# My solarforce l2r pictures



## love-LED (Sep 16, 2010)

First off, I'd like to say thanks to fellow cpf members for recommending this light. I just though I'd post some pictures and my opinion on the light.

I ordered for on ebay from airsupply07 and was very pleased with the service and shipping times.

The product arrived assembled, with the carry case (which had my requested flat bezel and tightening tool inside it). First impressions were good. The flashlight looked great with the exception of a few dots of missing colour. The tailcap had a little piece of plastic left inside from manufacturing, and I blew it out. Tailcap o-ring was slightly lubed, but the front o ring wasn't.

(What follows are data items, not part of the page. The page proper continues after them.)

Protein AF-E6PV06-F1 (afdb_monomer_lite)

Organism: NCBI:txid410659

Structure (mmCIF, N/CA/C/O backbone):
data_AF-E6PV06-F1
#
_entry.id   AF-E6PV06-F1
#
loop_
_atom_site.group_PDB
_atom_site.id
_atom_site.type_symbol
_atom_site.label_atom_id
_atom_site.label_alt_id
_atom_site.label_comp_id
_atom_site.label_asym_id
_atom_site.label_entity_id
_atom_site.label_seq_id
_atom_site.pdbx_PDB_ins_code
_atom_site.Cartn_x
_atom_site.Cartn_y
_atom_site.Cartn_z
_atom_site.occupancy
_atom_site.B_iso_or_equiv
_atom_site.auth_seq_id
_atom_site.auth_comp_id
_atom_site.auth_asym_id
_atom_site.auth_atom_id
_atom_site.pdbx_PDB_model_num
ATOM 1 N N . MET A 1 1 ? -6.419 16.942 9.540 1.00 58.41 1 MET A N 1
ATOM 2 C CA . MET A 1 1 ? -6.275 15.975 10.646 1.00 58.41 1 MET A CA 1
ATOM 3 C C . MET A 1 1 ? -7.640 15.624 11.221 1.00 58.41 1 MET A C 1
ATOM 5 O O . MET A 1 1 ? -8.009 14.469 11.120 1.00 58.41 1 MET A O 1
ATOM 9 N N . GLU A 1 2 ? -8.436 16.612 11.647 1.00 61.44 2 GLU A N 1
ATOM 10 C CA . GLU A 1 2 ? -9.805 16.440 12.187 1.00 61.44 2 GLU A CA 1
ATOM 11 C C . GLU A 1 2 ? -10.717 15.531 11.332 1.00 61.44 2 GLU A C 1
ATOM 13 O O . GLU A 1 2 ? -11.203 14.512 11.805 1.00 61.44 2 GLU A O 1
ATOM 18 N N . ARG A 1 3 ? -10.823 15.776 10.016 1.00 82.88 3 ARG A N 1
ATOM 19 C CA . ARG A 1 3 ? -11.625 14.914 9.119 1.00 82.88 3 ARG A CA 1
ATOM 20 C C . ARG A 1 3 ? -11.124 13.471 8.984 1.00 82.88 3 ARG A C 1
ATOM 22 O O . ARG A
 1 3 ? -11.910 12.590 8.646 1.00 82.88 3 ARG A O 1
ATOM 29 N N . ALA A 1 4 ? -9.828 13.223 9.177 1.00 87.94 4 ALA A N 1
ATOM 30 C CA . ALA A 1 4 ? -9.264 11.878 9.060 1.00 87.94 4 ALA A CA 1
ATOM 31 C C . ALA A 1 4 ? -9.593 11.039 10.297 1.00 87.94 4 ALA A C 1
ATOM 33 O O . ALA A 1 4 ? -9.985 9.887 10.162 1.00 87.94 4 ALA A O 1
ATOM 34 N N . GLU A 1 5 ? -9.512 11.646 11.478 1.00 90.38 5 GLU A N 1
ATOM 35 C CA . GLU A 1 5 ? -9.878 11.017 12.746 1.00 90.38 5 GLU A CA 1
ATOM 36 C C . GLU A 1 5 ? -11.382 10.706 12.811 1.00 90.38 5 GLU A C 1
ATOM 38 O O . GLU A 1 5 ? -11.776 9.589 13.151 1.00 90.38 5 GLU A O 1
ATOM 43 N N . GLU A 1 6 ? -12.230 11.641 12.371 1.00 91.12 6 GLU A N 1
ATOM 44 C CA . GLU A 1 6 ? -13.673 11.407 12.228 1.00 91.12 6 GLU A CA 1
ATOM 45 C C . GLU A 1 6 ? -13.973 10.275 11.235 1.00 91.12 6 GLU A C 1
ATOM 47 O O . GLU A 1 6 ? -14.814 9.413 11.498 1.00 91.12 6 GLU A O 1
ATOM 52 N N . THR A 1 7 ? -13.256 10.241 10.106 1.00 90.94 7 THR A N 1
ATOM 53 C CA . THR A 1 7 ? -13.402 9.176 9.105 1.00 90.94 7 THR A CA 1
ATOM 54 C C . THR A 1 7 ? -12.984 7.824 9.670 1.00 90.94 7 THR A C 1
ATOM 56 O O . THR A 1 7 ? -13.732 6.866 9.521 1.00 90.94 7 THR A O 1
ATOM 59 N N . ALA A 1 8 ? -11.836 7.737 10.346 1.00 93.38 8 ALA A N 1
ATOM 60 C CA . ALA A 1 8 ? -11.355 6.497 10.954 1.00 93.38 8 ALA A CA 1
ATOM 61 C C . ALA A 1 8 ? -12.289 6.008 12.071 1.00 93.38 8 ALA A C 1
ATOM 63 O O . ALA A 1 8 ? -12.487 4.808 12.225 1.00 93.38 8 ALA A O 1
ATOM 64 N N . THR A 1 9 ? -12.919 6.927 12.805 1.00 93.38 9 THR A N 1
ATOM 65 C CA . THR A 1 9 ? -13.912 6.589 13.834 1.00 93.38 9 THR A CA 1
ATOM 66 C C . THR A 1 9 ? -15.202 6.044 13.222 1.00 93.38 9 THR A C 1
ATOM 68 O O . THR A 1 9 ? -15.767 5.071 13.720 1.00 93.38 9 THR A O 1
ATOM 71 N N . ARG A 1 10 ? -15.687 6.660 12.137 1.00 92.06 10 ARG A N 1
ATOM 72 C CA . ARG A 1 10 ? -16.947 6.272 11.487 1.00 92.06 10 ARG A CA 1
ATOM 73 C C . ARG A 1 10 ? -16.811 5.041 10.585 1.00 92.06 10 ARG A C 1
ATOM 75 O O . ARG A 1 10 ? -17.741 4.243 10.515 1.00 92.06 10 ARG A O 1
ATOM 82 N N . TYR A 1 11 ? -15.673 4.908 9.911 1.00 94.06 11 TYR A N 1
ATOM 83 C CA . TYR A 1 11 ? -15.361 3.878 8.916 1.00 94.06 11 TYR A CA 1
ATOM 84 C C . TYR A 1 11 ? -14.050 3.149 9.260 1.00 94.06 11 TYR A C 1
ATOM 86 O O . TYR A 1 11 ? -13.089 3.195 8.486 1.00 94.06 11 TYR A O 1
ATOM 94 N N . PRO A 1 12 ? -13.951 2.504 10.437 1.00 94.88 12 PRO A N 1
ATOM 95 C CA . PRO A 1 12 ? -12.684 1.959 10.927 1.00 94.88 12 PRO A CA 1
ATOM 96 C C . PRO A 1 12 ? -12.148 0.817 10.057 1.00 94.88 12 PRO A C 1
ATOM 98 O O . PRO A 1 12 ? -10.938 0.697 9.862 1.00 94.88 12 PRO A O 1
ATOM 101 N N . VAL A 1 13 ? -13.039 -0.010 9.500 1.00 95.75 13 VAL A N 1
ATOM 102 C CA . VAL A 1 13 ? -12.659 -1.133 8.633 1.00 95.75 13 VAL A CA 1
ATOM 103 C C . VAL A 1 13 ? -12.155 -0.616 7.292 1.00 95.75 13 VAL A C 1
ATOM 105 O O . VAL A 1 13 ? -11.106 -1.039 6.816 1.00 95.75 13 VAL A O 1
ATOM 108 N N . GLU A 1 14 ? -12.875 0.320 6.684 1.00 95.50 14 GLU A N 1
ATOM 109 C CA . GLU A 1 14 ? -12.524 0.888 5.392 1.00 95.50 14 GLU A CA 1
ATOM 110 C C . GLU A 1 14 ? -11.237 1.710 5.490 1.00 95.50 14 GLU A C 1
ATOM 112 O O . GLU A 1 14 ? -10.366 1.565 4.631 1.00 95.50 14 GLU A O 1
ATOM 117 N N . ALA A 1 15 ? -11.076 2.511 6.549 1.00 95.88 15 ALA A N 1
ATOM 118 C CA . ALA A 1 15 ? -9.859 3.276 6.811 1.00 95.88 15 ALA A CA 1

The carry case is higher quality than expected- take a look for yourself.

I ordered the 5 mode bulb, which works perfectly, however there is a slight "cree ring" in the beam. No big deal.
The machining overall is quite good, although definitely not surefire quality.
The part where solarforce is written is roughly machined, but it's just a cosmetic thing.

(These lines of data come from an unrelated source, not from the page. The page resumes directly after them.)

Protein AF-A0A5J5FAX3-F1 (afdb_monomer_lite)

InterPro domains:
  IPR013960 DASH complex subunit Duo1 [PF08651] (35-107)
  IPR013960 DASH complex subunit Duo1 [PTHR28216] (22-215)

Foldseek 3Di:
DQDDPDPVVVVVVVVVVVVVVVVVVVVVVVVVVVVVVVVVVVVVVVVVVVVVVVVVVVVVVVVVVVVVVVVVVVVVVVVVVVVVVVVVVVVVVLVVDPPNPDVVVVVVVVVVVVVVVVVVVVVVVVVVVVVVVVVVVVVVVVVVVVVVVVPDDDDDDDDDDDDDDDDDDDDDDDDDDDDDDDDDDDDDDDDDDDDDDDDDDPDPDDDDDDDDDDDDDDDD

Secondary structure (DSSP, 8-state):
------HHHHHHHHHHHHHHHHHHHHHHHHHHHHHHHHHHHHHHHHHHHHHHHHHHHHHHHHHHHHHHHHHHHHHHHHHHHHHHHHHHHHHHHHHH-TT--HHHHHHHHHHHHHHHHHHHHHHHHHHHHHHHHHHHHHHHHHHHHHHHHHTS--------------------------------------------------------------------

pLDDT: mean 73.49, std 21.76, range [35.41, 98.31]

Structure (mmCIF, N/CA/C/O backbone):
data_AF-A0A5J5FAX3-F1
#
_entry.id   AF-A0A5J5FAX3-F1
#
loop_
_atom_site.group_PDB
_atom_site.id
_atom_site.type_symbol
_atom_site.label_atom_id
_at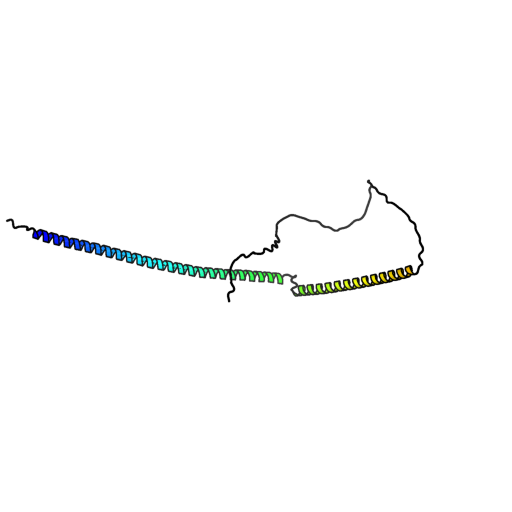om_site.label_alt_id
_atom_site.label_comp_id
_atom_site.label_asym_id
_atom_site.label_entity_id
_atom_site.label_seq_id
_atom_site.pdbx_PDB_ins_code
_atom_site.Cartn_x
_atom_site.Cartn_y
_atom_site.Cartn_z
_atom_site.occupancy
_atom_site.B_iso_or_equiv
_atom_site.auth_seq_id
_atom_site.auth_comp_id
_atom_site.auth_asym_id
_atom_site.auth_atom_id
_atom_site.pdbx_PDB_model_num
ATOM 1 N N . MET A 1 1 ? -69.825 5.679 87.508 1.00 45.09 1 MET A N 1
ATOM 2 C CA . MET A 1 1 ? -68.916 4.975 86.575 1.00 45.09 1 MET A CA 1
ATOM 3 C C . MET A 1 1 ? -69.009 5.636 85.207 1.00 45.09 1 MET A C 1
ATOM 5 O O . MET A 1 1 ? -69.590 5.075 84.296 1.00 45.09 1 MET A O 1
ATOM 9 N N . THR A 1 2 ? -68.493 6.855 85.081 1.00 51.09 2 THR A N 1
ATOM 10 C CA . THR A 1 2 ? -68.328 7.552 83.795 1.00 51.09 2 THR A CA 1
ATOM 11 C C . THR A 1 2 ? -67.212 8.571 84.002 1.00 51.09 2 THR A C 1
ATOM 13 O O . THR A 1 2 ? -67.475 9.762 84.157 1.00 51.09 2 THR A O 1
ATOM 16 N N . ASP A 1 3 ? -65.977 8.086 84.132 1.00 48.59 3 ASP A N 1
ATOM 17 C CA . ASP A 1 3 ? -64.813 8.970 84.138 1.00 48.59 3 ASP A CA 1
ATOM 18 C C . ASP A 1 3 ? -64.531 9.433 82.710 1.00 48.59 3 ASP A C 1
ATOM 20 O O . ASP A 1 3 ? -64.594 8.663 81.749 1.00 48.59 3 ASP A O 1
ATOM 24 N N . GLY A 1 4 ? -64.326 10.742 82.596 1.00 52.62 4 GLY A N 1
ATOM 25 C CA . GLY A 1 4 ? -64.310 11.486 81.352 1.00 52.62 4 GLY A CA 1
ATOM 26 C C . GLY A 1 4 ? -63.164 11.091 80.433 1.00 52.62 4 GLY A C 1
ATOM 27 O O . GLY A 1 4 ? -61.991 11.266 80.753 1.00 52.62 4 GLY A O 1
ATOM 28 N N . PHE A 1 5 ? -63.528 10.668 79.228 1.00 57.16 5 PHE A N 1
ATOM 29 C CA . PHE A 1 5 ? -62.653 10.757 78.069 1.00 57.16 5 PHE A CA 1
ATOM 30 C C . PHE A 1 5 ? -62.603 12.233 77.643 1.00 57.16 5 PHE A C 1
ATOM 32 O O . PHE A 1 5 ? -63.462 12.722 76.909 1.00 57.16 5 PHE A O 1
ATOM 39 N N . GLY A 1 6 ? -61.657 12.978 78.216 1.00 60.19 6 GLY A N 1
ATOM 40 C CA . GLY A 1 6 ? -61.470 14.399 77.938 1.00 60.19 6 GLY A CA 1
ATOM 41 C C . GLY A 1 6 ? -60.913 14.650 76.526 1.00 60.19 6 GLY A C 1
ATOM 42 O O . GLY A 1 6 ? -60.191 13.809 75.984 1.00 60.19 6 GLY A O 1
ATOM 43 N N . PRO A 1 7 ? -61.192 15.822 75.926 1.00 62.94 7 PRO A N 1
ATOM 44 C CA . PRO A 1 7 ? -60.754 16.178 74.571 1.00 62.94 7 PRO A CA 1
ATOM 45 C C . PRO A 1 7 ? -59.226 16.164 74.372 1.00 62.94 7 PRO A C 1
ATOM 47 O O . PRO A 1 7 ? -58.763 16.095 73.235 1.00 62.94 7 PRO A O 1
ATOM 50 N N . ASP A 1 8 ? -58.431 16.192 75.443 1.00 62.81 8 ASP A N 1
ATOM 51 C CA . ASP A 1 8 ? -56.965 16.210 75.367 1.00 62.81 8 ASP A CA 1
ATOM 52 C C . ASP A 1 8 ? -56.332 14.820 75.176 1.00 62.81 8 ASP A C 1
ATOM 54 O O . ASP A 1 8 ? -55.269 14.713 74.564 1.00 62.81 8 ASP A O 1
ATOM 58 N N . SER A 1 9 ? -57.008 13.737 75.580 1.00 66.12 9 SER A N 1
ATOM 59 C CA . SER A 1 9 ? -56.555 12.365 75.295 1.00 66.12 9 SER A CA 1
ATOM 60 C C . SER A 1 9 ? -56.671 12.031 73.806 1.00 66.12 9 SER A C 1
ATOM 62 O O . SER A 1 9 ? -55.812 11.354 73.246 1.00 66.12 9 SER A O 1
ATOM 64 N N . PHE A 1 10 ? -57.698 12.562 73.134 1.00 67.81 10 PHE A N 1
ATOM 65 C CA . PHE A 1 10 ? -57.844 12.437 71.683 1.00 67.81 10 PHE A CA 1
ATOM 66 C C . PHE A 1 10 ? -56.745 13.190 70.930 1.00 67.81 10 PHE A C 1
ATOM 68 O O . PHE A 1 10 ? -56.194 12.640 69.981 1.00 67.81 10 PHE A O 1
ATOM 75 N N . LYS A 1 11 ? -56.373 14.396 71.381 1.00 74.06 11 LYS A N 1
ATOM 76 C CA . LYS A 1 11 ? -55.288 15.179 70.765 1.00 74.06 11 LYS A CA 1
ATOM 77 C C . LYS A 1 11 ? -53.935 14.471 70.845 1.00 74.06 11 LYS A C 1
ATOM 79 O O . LYS A 1 11 ? -53.206 14.440 69.859 1.00 74.06 11 LYS A O 1
ATOM 84 N N . GLN A 1 12 ? -53.616 13.851 71.983 1.00 74.06 12 GLN A N 1
ATOM 85 C CA . GLN A 1 12 ? -52.387 13.061 72.120 1.00 74.06 12 GLN A CA 1
ATOM 86 C C . GLN A 1 12 ? -52.354 11.864 71.169 1.00 74.06 12 GLN A C 1
ATOM 88 O O . GLN A 1 12 ? -51.323 11.596 70.558 1.00 74.06 12 GLN A O 1
ATOM 93 N N . VAL A 1 13 ? -53.474 11.157 71.015 1.00 76.06 13 VAL A N 1
ATOM 94 C CA . VAL A 1 13 ? -53.564 10.030 70.078 1.00 76.06 13 VAL A CA 1
ATOM 95 C C . VAL A 1 13 ? -53.425 10.515 68.633 1.00 76.06 13 VAL A C 1
ATOM 97 O O . VAL A 1 13 ? -52.710 9.886 67.857 1.00 76.06 13 VAL A O 1
ATOM 100 N N . THR A 1 14 ? -54.027 11.650 68.267 1.00 78.38 14 THR A N 1
ATOM 101 C CA . THR A 1 14 ? -53.880 12.215 66.915 1.00 78.38 14 THR A CA 1
ATOM 102 C C . THR A 1 14 ? -52.464 12.710 66.623 1.00 78.38 14 THR A C 1
ATOM 104 O O . THR A 1 14 ? -51.999 12.525 65.503 1.00 78.38 14 THR A O 1
ATOM 107 N N . ASP A 1 15 ? -51.755 13.263 67.612 1.00 83.12 15 ASP A N 1
ATOM 108 C CA . ASP A 1 15 ? -50.344 13.660 67.471 1.00 83.12 15 ASP A CA 1
ATOM 109 C C . ASP A 1 15 ? -49.402 12.453 67.372 1.00 83.12 15 ASP A C 1
ATOM 111 O O . ASP A 1 15 ? -48.414 12.467 66.637 1.00 83.12 15 ASP A O 1
ATOM 115 N N . GLN A 1 16 ? -49.708 11.363 68.078 1.00 79.12 16 GLN A N 1
ATOM 116 C CA . GLN A 1 16 ? -48.970 10.110 67.921 1.00 79.12 16 GLN A CA 1
ATOM 117 C C . GLN A 1 16 ? -49.186 9.520 66.522 1.00 79.12 16 GLN A C 1
ATOM 119 O O . GLN A 1 16 ? -48.226 9.115 65.870 1.00 79.12 16 GLN A O 1
ATOM 124 N N . LEU A 1 17 ? -50.428 9.517 66.031 1.00 78.00 17 LEU A N 1
ATOM 125 C CA . LEU A 1 17 ? -50.753 9.069 64.676 1.00 78.00 17 LEU A CA 1
ATOM 126 C C . LEU A 1 17 ? -50.100 9.945 63.598 1.00 78.00 17 LEU A C 1
ATOM 128 O O . LEU A 1 17 ? -49.584 9.393 62.629 1.00 78.00 17 LEU A O 1
ATOM 132 N N . SER A 1 18 ? -50.063 11.271 63.767 1.00 83.62 18 SER A N 1
ATOM 133 C CA . SER A 1 18 ? -49.415 12.177 62.807 1.00 83.62 18 SER A CA 1
ATOM 134 C C . SER A 1 18 ? -47.895 11.987 62.766 1.00 83.62 18 SER A C 1
ATOM 136 O O . SER A 1 18 ? -47.317 11.946 61.682 1.00 83.62 18 SER A O 1
ATOM 138 N N . SER A 1 19 ? -47.254 11.766 63.918 1.00 88.19 19 SER A N 1
ATOM 139 C CA . SER A 1 19 ? -45.823 11.449 64.016 1.00 88.19 19 SER A CA 1
ATOM 140 C C . SER A 1 19 ? -45.473 10.112 63.350 1.00 88.19 19 SER A C 1
ATOM 142 O O . SER A 1 19 ? -44.492 10.011 62.608 1.00 88.19 19 SER A O 1
ATOM 144 N N . VAL A 1 20 ? -46.304 9.080 63.543 1.00 86.38 20 VAL A N 1
ATOM 145 C CA . VAL A 1 20 ? -46.128 7.780 62.873 1.00 86.38 20 VAL A CA 1
ATOM 146 C C . VAL A 1 20 ? -46.288 7.916 61.357 1.00 86.38 20 VAL A C 1
ATOM 148 O O . VAL A 1 20 ? -45.500 7.335 60.609 1.00 86.38 20 VAL A O 1
ATOM 151 N N . ASP A 1 21 ? -47.258 8.705 60.894 1.00 88.50 21 ASP A N 1
ATOM 152 C CA . ASP A 1 21 ? -47.475 8.937 59.464 1.00 88.50 21 ASP A CA 1
ATOM 153 C C . ASP A 1 21 ? -46.322 9.755 58.843 1.00 88.50 21 ASP A C 1
ATOM 155 O O . ASP A 1 21 ? -45.851 9.449 57.747 1.00 88.50 21 ASP A O 1
ATOM 159 N N . GLU A 1 22 ? -45.756 10.719 59.577 1.00 88.75 22 GLU A N 1
ATOM 160 C CA . GLU A 1 22 ? -44.566 11.472 59.161 1.00 88.75 22 GLU A CA 1
ATOM 161 C C . GLU A 1 22 ? -43.319 10.572 59.044 1.00 88.75 22 GLU A C 1
ATOM 163 O O . GLU A 1 22 ? -42.544 10.679 58.088 1.00 88.75 22 GLU A O 1
ATOM 168 N N . LEU A 1 23 ? -43.135 9.627 59.972 1.00 87.75 23 LEU A N 1
ATOM 169 C CA . LEU A 1 23 ? -42.066 8.623 59.908 1.00 87.75 23 LEU A CA 1
ATOM 170 C C . LEU A 1 23 ? -42.277 7.628 58.756 1.00 87.75 23 LEU A C 1
ATOM 172 O O . LEU A 1 23 ? -41.320 7.243 58.073 1.00 87.75 23 LEU A O 1
ATOM 176 N N . ALA A 1 24 ? -43.525 7.242 58.482 1.00 87.75 24 ALA A N 1
ATOM 177 C CA . ALA A 1 24 ? -43.877 6.416 57.330 1.00 87.75 24 ALA A CA 1
ATOM 178 C C . ALA A 1 24 ? -43.615 7.152 56.001 1.00 87.75 24 ALA A C 1
ATOM 180 O O . ALA A 1 24 ? -43.136 6.556 55.033 1.00 87.75 24 ALA A O 1
ATOM 181 N N . GLN A 1 25 ? -43.858 8.463 55.946 1.00 90.06 25 GLN A N 1
ATOM 182 C CA . GLN A 1 25 ? -43.519 9.285 54.784 1.00 90.06 25 GLN A CA 1
ATOM 183 C C . GLN A 1 25 ? -42.007 9.443 54.609 1.00 90.06 25 GLN A C 1
ATOM 185 O O . GLN A 1 25 ? -41.504 9.249 53.499 1.00 90.06 25 GLN A O 1
ATOM 190 N N . LYS A 1 26 ? -41.268 9.717 55.690 1.00 91.88 26 LYS A N 1
ATOM 191 C CA . LYS A 1 26 ? -39.798 9.804 55.671 1.00 91.88 26 LYS A CA 1
ATOM 192 C C . LYS A 1 26 ? -39.153 8.495 55.222 1.00 91.88 26 LYS A C 1
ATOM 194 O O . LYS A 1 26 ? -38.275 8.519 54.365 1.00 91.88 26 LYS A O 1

I like the grip on it, better than the mag lights, but doesn't make your hands bleed.

The lens (is it really a lens?) is glass, and has a rubber seal on the inside, with a plastic washer between the outside glass and the bezel. It is waterproof in the shower, so probably good for a few meters for short periods.

All in all, everything is good! Runtime seems decent on rayovac hybrids. I love this light.

You're read enough, so here are the pictures!


----------



## love-LED (Sep 16, 2010)

If anyone wants beam shots I'll take them once i recharge the batteries.


----------



## Black Rose (Sep 16, 2010)

Nice pictures, but they are too big.

The maximum allowed size is 800x600.


----------



## love-LED (Sep 17, 2010)

oh shoot really? I didn't get any warning when posting them. I'm using a picture host to hold the pictures, since I'm not allowed to upload yet. So I just pasted in the html and submitted.


Black Rose said:


> Nice pictures, but they are too big.
> 
> The maximum allowed size is 800x600.


----------



## team_flatline (Sep 17, 2010)

Nice writeup. I've been considering the SolarForce L2 myself and still trying to learn as I go. If you don't mind, a few questions: which drop-in did you go with? Are you running 18650 batteries? And since you're being generous, I'll go ahead and ask for those beamshots.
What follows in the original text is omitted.